Doing Raytracer in Crystal

I wonder if we could add/extend stumpy to get a bmp? Oh, they already have bmp: GitHub - stumpycr/stumpy_bmp . :slight_smile: Last updated on Jun 15, 2019, but hopefully it will work.

FYI.

I submitted the optimized Ruby version to the site today (Wed April 21, 2021) to replace the old version, and have been informed it’s been merged. So now you can get the optimized Ruby version from the website.

3 Likes

New version of TruffleRuby is able to run benchmark now, but is very slow compared to MRI (more that 30x slower). I have no idea why is that Ruby Raytracer in Crystal - #4 by vlazar - Ruby-Forum

Maybe raise issue to TruffleRuby to give them feedback.
From my experience, there are some things TruffleRuby can optimize very well, but others not. It still doesn’t do so well with Rails code either.

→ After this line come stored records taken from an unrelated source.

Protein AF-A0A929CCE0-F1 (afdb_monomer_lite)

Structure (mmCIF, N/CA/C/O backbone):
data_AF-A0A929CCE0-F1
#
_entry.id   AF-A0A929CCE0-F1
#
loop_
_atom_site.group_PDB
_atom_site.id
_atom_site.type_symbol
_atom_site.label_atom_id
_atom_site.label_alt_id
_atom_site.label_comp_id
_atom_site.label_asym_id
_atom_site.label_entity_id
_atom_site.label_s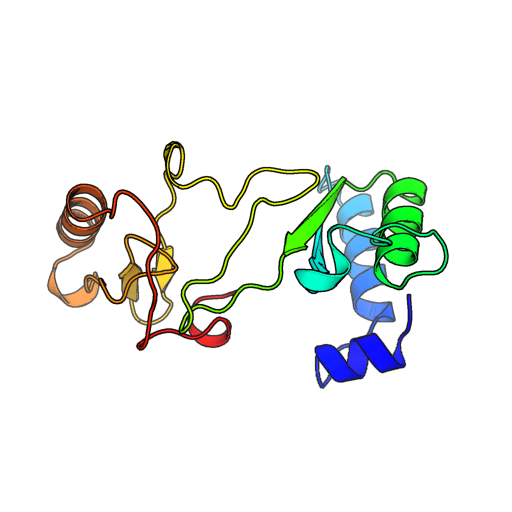eq_id
_atom_site.pdbx_PDB_ins_code
_atom_site.Cartn_x
_atom_site.Cartn_y
_atom_site.Cartn_z
_atom_site.occupancy
_atom_site.B_iso_or_equiv
_atom_site.auth_seq_id
_atom_site.auth_comp_id
_atom_site.auth_asym_id
_atom_site.auth_atom_id
_atom_site.pdbx_PDB_model_num
ATOM 1 N N . MET A 1 1 ? 12.809 5.054 -14.657 1.00 80.50 1 MET A N 1
ATOM 2 C CA . MET A 1 1 ? 13.950 4.299 -14.110 1.00 80.50 1 MET A CA 1
ATOM 3 C C . MET A 1 1 ? 15.102 5.272 -13.931 1.00 80.50 1 MET A C 1
ATOM 5 O O . MET A 1 1 ? 15.795 5.552 -14.895 1.00 80.50 1 MET A O 1
ATOM 9 N N . ASP A 1 2 ? 15.195 5.892 -12.757 1.00 88.44 2 ASP A N 1
ATOM 10 C CA . ASP A 1 2 ? 16.175 6.938 -12.426 1.00 88.44 2 ASP A CA 1
ATOM 11 C C . ASP A 1 2 ? 16.712 6.632 -11.014 1.00 88.44 2 ASP A C 1
ATOM 13 O O . ASP A 1 2 ? 15.930 6.713 -10.059 1.00 88.44 2 ASP A O 1
ATOM 17 N N . PRO A 1 3 ? 17.978 6.193 -10.880 1.00 93.50 3 PRO A N 1
ATOM 18 C CA . PRO A 1 3 ? 18.562 5.831 -9.590 1.00 93.50 3 PRO A CA 1
ATOM 19 C C . PRO A 1 3 ? 18.627 6.989 -8.591 1.00 93.50 3 PRO A C 1
ATOM 21 O O . PRO A 1 3 ? 18.342 6.773 -7.415 1.00 93.50 3 PRO A O 1
ATOM 24 N N . GLU A 1 4 ? 18.935 8.207 -9.043 1.00 93.12 4 GLU A N 1
ATOM 25 C CA . GLU A 1 4 ? 19.056 9.377 -8.165 1.00 93.12 4 GLU A CA 1
ATOM 26 C C . GLU A 1 4 ? 17.688 9.780 -7.625 1.00 93.12 4 GLU A C 1
ATOM 28 O O . GLU A 1 4 ? 17.513 9.957 -6.418 1.00 93.12 4 GLU A O 1
ATOM 33 N N . LYS A 1 5 ? 16.669 9.812 -8.491 1.00 90.62 5 LYS A N 1
ATOM 34 C CA . LYS A 1 5 ? 15.286 10.048 -8.059 1.00 90.62 5 LYS A CA 1
ATOM 35 C C . LYS A 1 5 ? 14.792 8.957 -7.106 1.00 90.62 5 LYS A C 1
ATOM 37 O O . LYS A 1 5 ? 14.122 9.265 -6.123 1.00 90.62 5 LYS A O 1
ATOM 42 N N . TYR A 1 6 ? 15.112 7.690 -7.377 1.00 93.25 6 TYR A N 1
ATOM 43 C CA . TYR A 1 6 ? 14.749 6.579 -6.493 1.00 93.25 6 TYR A CA 1
ATOM 44 C C . TYR A 1 6 ? 15.393 6.731 -5.112 1.00 93.25 6 TYR A C 1
ATOM 46 O O . TYR A 1 6 ? 14.707 6.618 -4.094 1.00 93.25 6 TYR A O 1
ATOM 54 N N . LYS A 1 7 ? 16.693 7.035 -5.072 1.00 94.81 7 LYS A N 1
ATOM 55 C CA . LYS A 1 7 ? 17.437 7.265 -3.833 1.00 94.81 7 LYS A CA 1
ATOM 56 C C . LYS A 1 7 ? 16.900 8.474 -3.073 1.00 94.81 7 LYS A C 1
ATOM 58 O O . LYS A 1 7 ? 16.722 8.384 -1.867 1.00 94.81 7 LYS A O 1
ATOM 63 N N . ALA A 1 8 ? 16.550 9.561 -3.761 1.00 93.69 8 ALA A N 1
ATOM 64 C CA . ALA A 1 8 ? 15.939 10.734 -3.139 1.00 93.69 8 ALA A CA 1
ATOM 65 C C . ALA A 1 8 ? 14.584 10.409 -2.480 1.00 93.69 8 ALA A C 1
ATOM 67 O O . ALA A 1 8 ? 14.341 10.814 -1.346 1.00 93.69 8 ALA A O 1
ATOM 68 N N . ILE A 1 9 ? 13.721 9.635 -3.152 1.00 90.56 9 ILE A N 1
ATOM 69 C CA . ILE A 1 9 ? 12.409 9.225 -2.616 1.00 90.56 9 ILE A CA 1
ATOM 70 C C . ILE A 1 9 ? 12.571 8.271 -1.426 1.00 90.56 9 ILE A C 1
ATOM 72 O O . ILE A 1 9 ? 11.931 8.442 -0.392 1.00 90.56 9 ILE A O 1
ATOM 76 N N . THR A 1 10 ? 13.433 7.265 -1.564 1.00 92.50 10 THR A N 1
ATOM 77 C CA . THR A 1 10 ? 13.642 6.223 -0.543 1.00 92.50 10 THR A CA 1
ATOM 78 C C . THR A 1 10 ? 14.644 6.624 0.541 1.00 92.50 10 THR A C 1
ATOM 80 O O . THR A 1 10 ? 14.865 5.863 1.482 1.00 92.50 10 THR A O 1
ATOM 83 N N . ARG A 1 11 ? 15.247 7.815 0.422 1.00 91.94 11 ARG A N 1
ATOM 84 C CA . ARG A 1 11 ? 16.339 8.395 1.227 1.00 91.94 11 ARG A CA 1
ATOM 85 C C . ARG A 1 11 ? 17.666 7.633 1.143 1.00 91.94 11 ARG A C 1
ATOM 87 O O . ARG A 1 11 ? 18.711 8.246 0.947 1.00 91.94 11 ARG A O 1
ATOM 94 N N . ILE A 1 12 ? 17.632 6.311 1.290 1.00 91.56 12 ILE A N 1
ATOM 95 C CA . ILE A 1 12 ? 18.818 5.442 1.357 1.00 91.56 12 ILE A CA 1
ATOM 96 C C . ILE A 1 12 ? 18.760 4.248 0.396 1.00 91.56 12 ILE A C 1
ATOM 98 O O . ILE A 1 12 ? 19.726 3.497 0.302 1.00 91.56 12 ILE A O 1
ATOM 102 N N . GLY A 1 13 ? 17.638 4.042 -0.296 1.00 92.00 13 GLY A N 1
ATOM 103 C CA . GLY A 1 13 ? 17.428 2.866 -1.134 1.00 92.00 13 GLY A CA 1
ATOM 104 C C . GLY A 1 13 ? 18.184 2.919 -2.461 1.00 92.00 13 GLY A C 1
ATOM 105 O O . GLY A 1 13 ? 18.424 3.982 -3.036 1.00 92.00 13 GLY A O 1
ATOM 106 N N . SER A 1 14 ? 18.504 1.735 -2.979 1.00 96.31 14 SER A N 1
ATOM 107 C CA . SER A 1 14 ? 19.114 1.531 -4.293 1.00 96.31 14 SER A CA 1
ATOM 108 C C . SER A 1 14 ? 18.082 0.996 -5.279 1.00 96.31 14 SER A C 1
ATOM 110 O O . SER A 1 14 ? 17.415 -0.008 -5.016 1.00 96.31 14 SER A O 1
ATOM 112 N N . LEU A 1 15 ? 17.976 1.638 -6.446 1.00 95.38 15 LEU A N 1
ATOM 113 C CA . LEU A 1 15 ? 17.129 1.130 -7.525 1.00 95.38 15 LEU A CA 1
ATOM 114 C C . LEU A 1 15 ? 17.614 -0.248 -7.990 1.00 95.38 15 LEU A C 1
ATOM 116 O O . LEU A 1 15 ? 16.801 -1.122 -8.267 1.00 95.38 15 LEU A O 1
ATOM 120 N N . GLN A 1 16 ? 18.930 -0.459 -8.048 1.00 96.62 16 GLN A N 1
ATOM 121 C CA . GLN A 1 16 ? 19.499 -1.723 -8.506 1.00 96.62 16 GLN A CA 1
ATOM 122 C C . GLN A 1 16 ? 19.110 -2.887 -7.587 1.00 96.62 16 GLN A C 1
ATOM 124 O O . GLN A 1 16 ? 18.793 -3.965 -8.084 1.00 96.62 16 GLN A O 1
ATOM 129 N N . ASP A 1 17 ? 19.083 -2.668 -6.272 1.00 97.19 17 ASP A N 1
ATOM 130 C CA . ASP A 1 17 ? 18.716 -3.713 -5.311 1.00 97.19 17 ASP A CA 1
ATOM 131 C C . ASP A 1 17 ? 17.233 -4.074 -5.418 1.00 97.19 17 ASP A C 1
ATOM 133 O O . ASP A 1 17 ? 16.881 -5.252 -5.394 1.00 97.19 17 ASP A O 1
ATOM 137 N N . ALA A 1 18 ? 16.365 -3.082 -5.640 1.00 96.00 18 ALA A N 1
ATOM 138 C CA . ALA A 1 18 ? 14.950 -3.331 -5.902 1.00 96.00 18 ALA A CA 1
ATOM 139 C C . ALA A 1 18 ? 14.736 -4.162 -7.179 1.00 96.00 18 ALA A C 1
ATOM 141 O O . ALA A 1 18 ? 13.931 -5.091 -7.180 1.00 96.00 18 ALA A O 1
ATOM 142 N N . LEU A 1 19 ? 15.479 -3.870 -8.254 1.00 96.25 19 LEU A N 1
ATOM 143 C CA . LEU A 1 19 ? 15.402 -4.632 -9.506 1.00 96.25 19 LEU A CA 1
ATOM 144 C C . LEU A 1 19 ? 15.904 -6.070 -9.335 1.00 96.25 19 LEU A C 1
ATOM 146 O O . LEU A 1 19 ? 15.236 -6.995 -9.786 1.00 96.25 19 LEU A O 1
ATOM 150 N N . LYS A 1 20 ? 17.019 -6.269 -8.621 1.00 97.44 20 LYS A N 1
ATOM 151 C CA . LYS A 1 20 ? 17.512 -7.611 -8.273 1.00 97.44 20 LYS A CA 1
ATOM 152 C C . LYS A 1 20 ? 16.495 -8.394 -7.441 1.00 97.44 20 LYS A C 1
ATOM 154 O O . LYS A 1 20 ? 16.305 -9.579 -7.676 1.00 97.44 20 LYS A O 1
ATOM 159 N N . GLY A 1 21 ? 15.824 -7.739 -6.492 1.00 96.94 21 GLY A N 1
ATOM 160 C CA . GLY A 1 21 ? 14.770 -8.363 -5.691 1.00 96.94 21 GLY A CA 1
ATOM 161 C C . GLY A 1 21 ? 13.560 -8.795 -6.524 1.00 96.94 21 GLY A C 1
ATOM 162 O O . GLY A 1 21 ? 12.994 -9.856 -6.273 1.00 96.94 21 GLY A O 1
ATOM 163 N N . ILE A 1 22 ? 13.189 -8.009 -7.541 1.00 96.62 22 ILE A N 1
ATOM 164 C CA . ILE A 1 22 ? 12.146 -8.385 -8.507 1.00 96.62 22 ILE A CA 1
ATOM 165 C C . ILE A 1 22 ? 12.568 -9.634 -9.284 1.00 96.62 22 ILE A C 1
ATOM 167 O O . ILE A 1 22 ? 11.782 -10.573 -9.377 1.00 96.62 22 ILE A O 1
ATOM 171 N N . ASP A 1 23 ? 13.800 -9.667 -9.791 1.00 96.44 23 ASP A N 1
ATOM 172 C CA . ASP A 1 23 ? 14.318 -10.812 -10.546 1.00 96.44 23 ASP A CA 1
ATOM 173 C C . ASP A 1 23 ? 14.366 -12.078 -9.683 1.00 96.44 23 ASP A C 1
ATOM 175 O O . ASP A 1 23 ? 13.819 -13.106 -10.075 1.00 96.44 23 ASP A O 1
ATOM 179 N N . ALA A 1 24 ? 14.872 -11.972 -8.452 1.00 97.88 24 ALA A N 1
ATOM 180 C CA . ALA A 1 24 ? 14.880 -13.074 -7.493 1.00 97.88 24 ALA A CA 1
ATOM 181 C C . ALA A 1 24 ? 13.467 -13.590 -7.163 1.00 97.88 24 ALA A C 1
ATOM 183 O O . ALA A 1 24 ? 13.263 -14.795 -7.028 1.00 97.88 24 ALA A O 1
ATOM 184 N N . ALA A 1 25 ? 12.467 -12.706 -7.050 1.00 97.75 25 ALA A N 1
ATOM 185 C CA . ALA A 1 25 ? 11.083 -13.118 -6.814 1.00 97.75 25 ALA A CA 1
ATOM 186 C C . ALA A 1 25 ? 10.495 -13.891 -8.007 1.00 97.75 25 ALA A C 1
ATOM 188 O O . ALA A 1 25 ? 9.776 -14.872 -7.807 1.00 97.75 25 ALA A O 1
ATOM 189 N N . ILE A 1 26 ? 10.812 -13.473 -9.238 1.00 96.12 26 ILE A N 1
ATOM 190 C CA . ILE A 1 26 ? 10.404 -14.178 -10.462 1.00 96.12 26 ILE A CA 1
ATOM 191 C C . ILE A 1 26 ? 11.071 -15.555 -10.522 1.00 96.12 26 ILE A C 1
ATOM 193 O O . ILE A 1 26 ? 10.378 -16.551 -10.724 1.00 96.12 26 ILE A O 1
ATOM 197 N N . GLU A 1 27 ? 12.386 -15.621 -10.307 1.00 96.94 27 GLU A N 1
ATOM 198 C CA . GLU A 1 27 ? 13.166 -16.867 -10.314 1.00 96.94 27 GLU A CA 1
ATOM 199 C C . GLU A 1 27 ? 12.685 -17.857 -9.245 1.00 96.94 27 GLU A C 1
ATOM 201 O O . GLU A 1 27 ? 12.594 -19.055 -9.504 1.00 96.94 27 GLU A O 1
ATOM 206 N N . ALA A 1 28 ? 12.294 -17.358 -8.070 1.00 97.94 28 ALA A N 1
ATOM 207 C CA . ALA A 1 28 ? 11.699 -18.158 -7.001 1.00 97.94 28 ALA A CA 1
ATOM 208 C C . ALA A 1 28 ? 10.250 -18.607 -7.288 1.00 97.94 28 ALA A C 1
ATOM 210 O O . ALA A 1 28 ? 9.645 -19.294 -6.464 1.00 97.94 28 ALA A O 1
ATOM 211 N N . GLY A 1 29 ? 9.663 -18.211 -8.422 1.00 96.56 29 GLY A N 1
ATOM 212 C CA . GLY A 1 29 ? 8.306 -18.586 -8.814 1.00 96.56 29 GLY A CA 1
ATOM 213 C C . GLY A 1 29 ? 7.196 -17.824 -8.083 1.00 96.56 29 GLY A C 1
ATOM 214 O O . GLY A 1 29 ? 6.042 -18.254 -8.129 1.00 96.56 29 GLY A O 1
ATOM 215 N N . LEU A 1 30 ? 7.495 -16.686 -7.441 1.00 95.88 30 LEU A N 1
ATOM 216 C CA . LEU A 1 30 ? 6.517 -15.842 -6.734 1.00 95.88 30 LEU A CA 1
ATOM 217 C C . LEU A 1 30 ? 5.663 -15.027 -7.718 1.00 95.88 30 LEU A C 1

I haven’t looked yet, but what MRI version is it compatible with now?

Yeah, good idea. They should notice it as they take performance very seriously.

According to info TruffleRuby should be compatible with MRI 2.7.2

% ruby --version
truffleruby 21.1.0, like ruby 2.7.2, GraalVM CE Native [x86_64-darwin]

Opened an issue on TruffleRuby repo about poor performance Raytracer benchmark is 34x slower than with MRI · Issue #2336 · oracle/truffleruby · GitHub

2 Likes

FYI.

I submitted an updated Rust version that was merged today (Mon April 26, 2021), and new timings were released.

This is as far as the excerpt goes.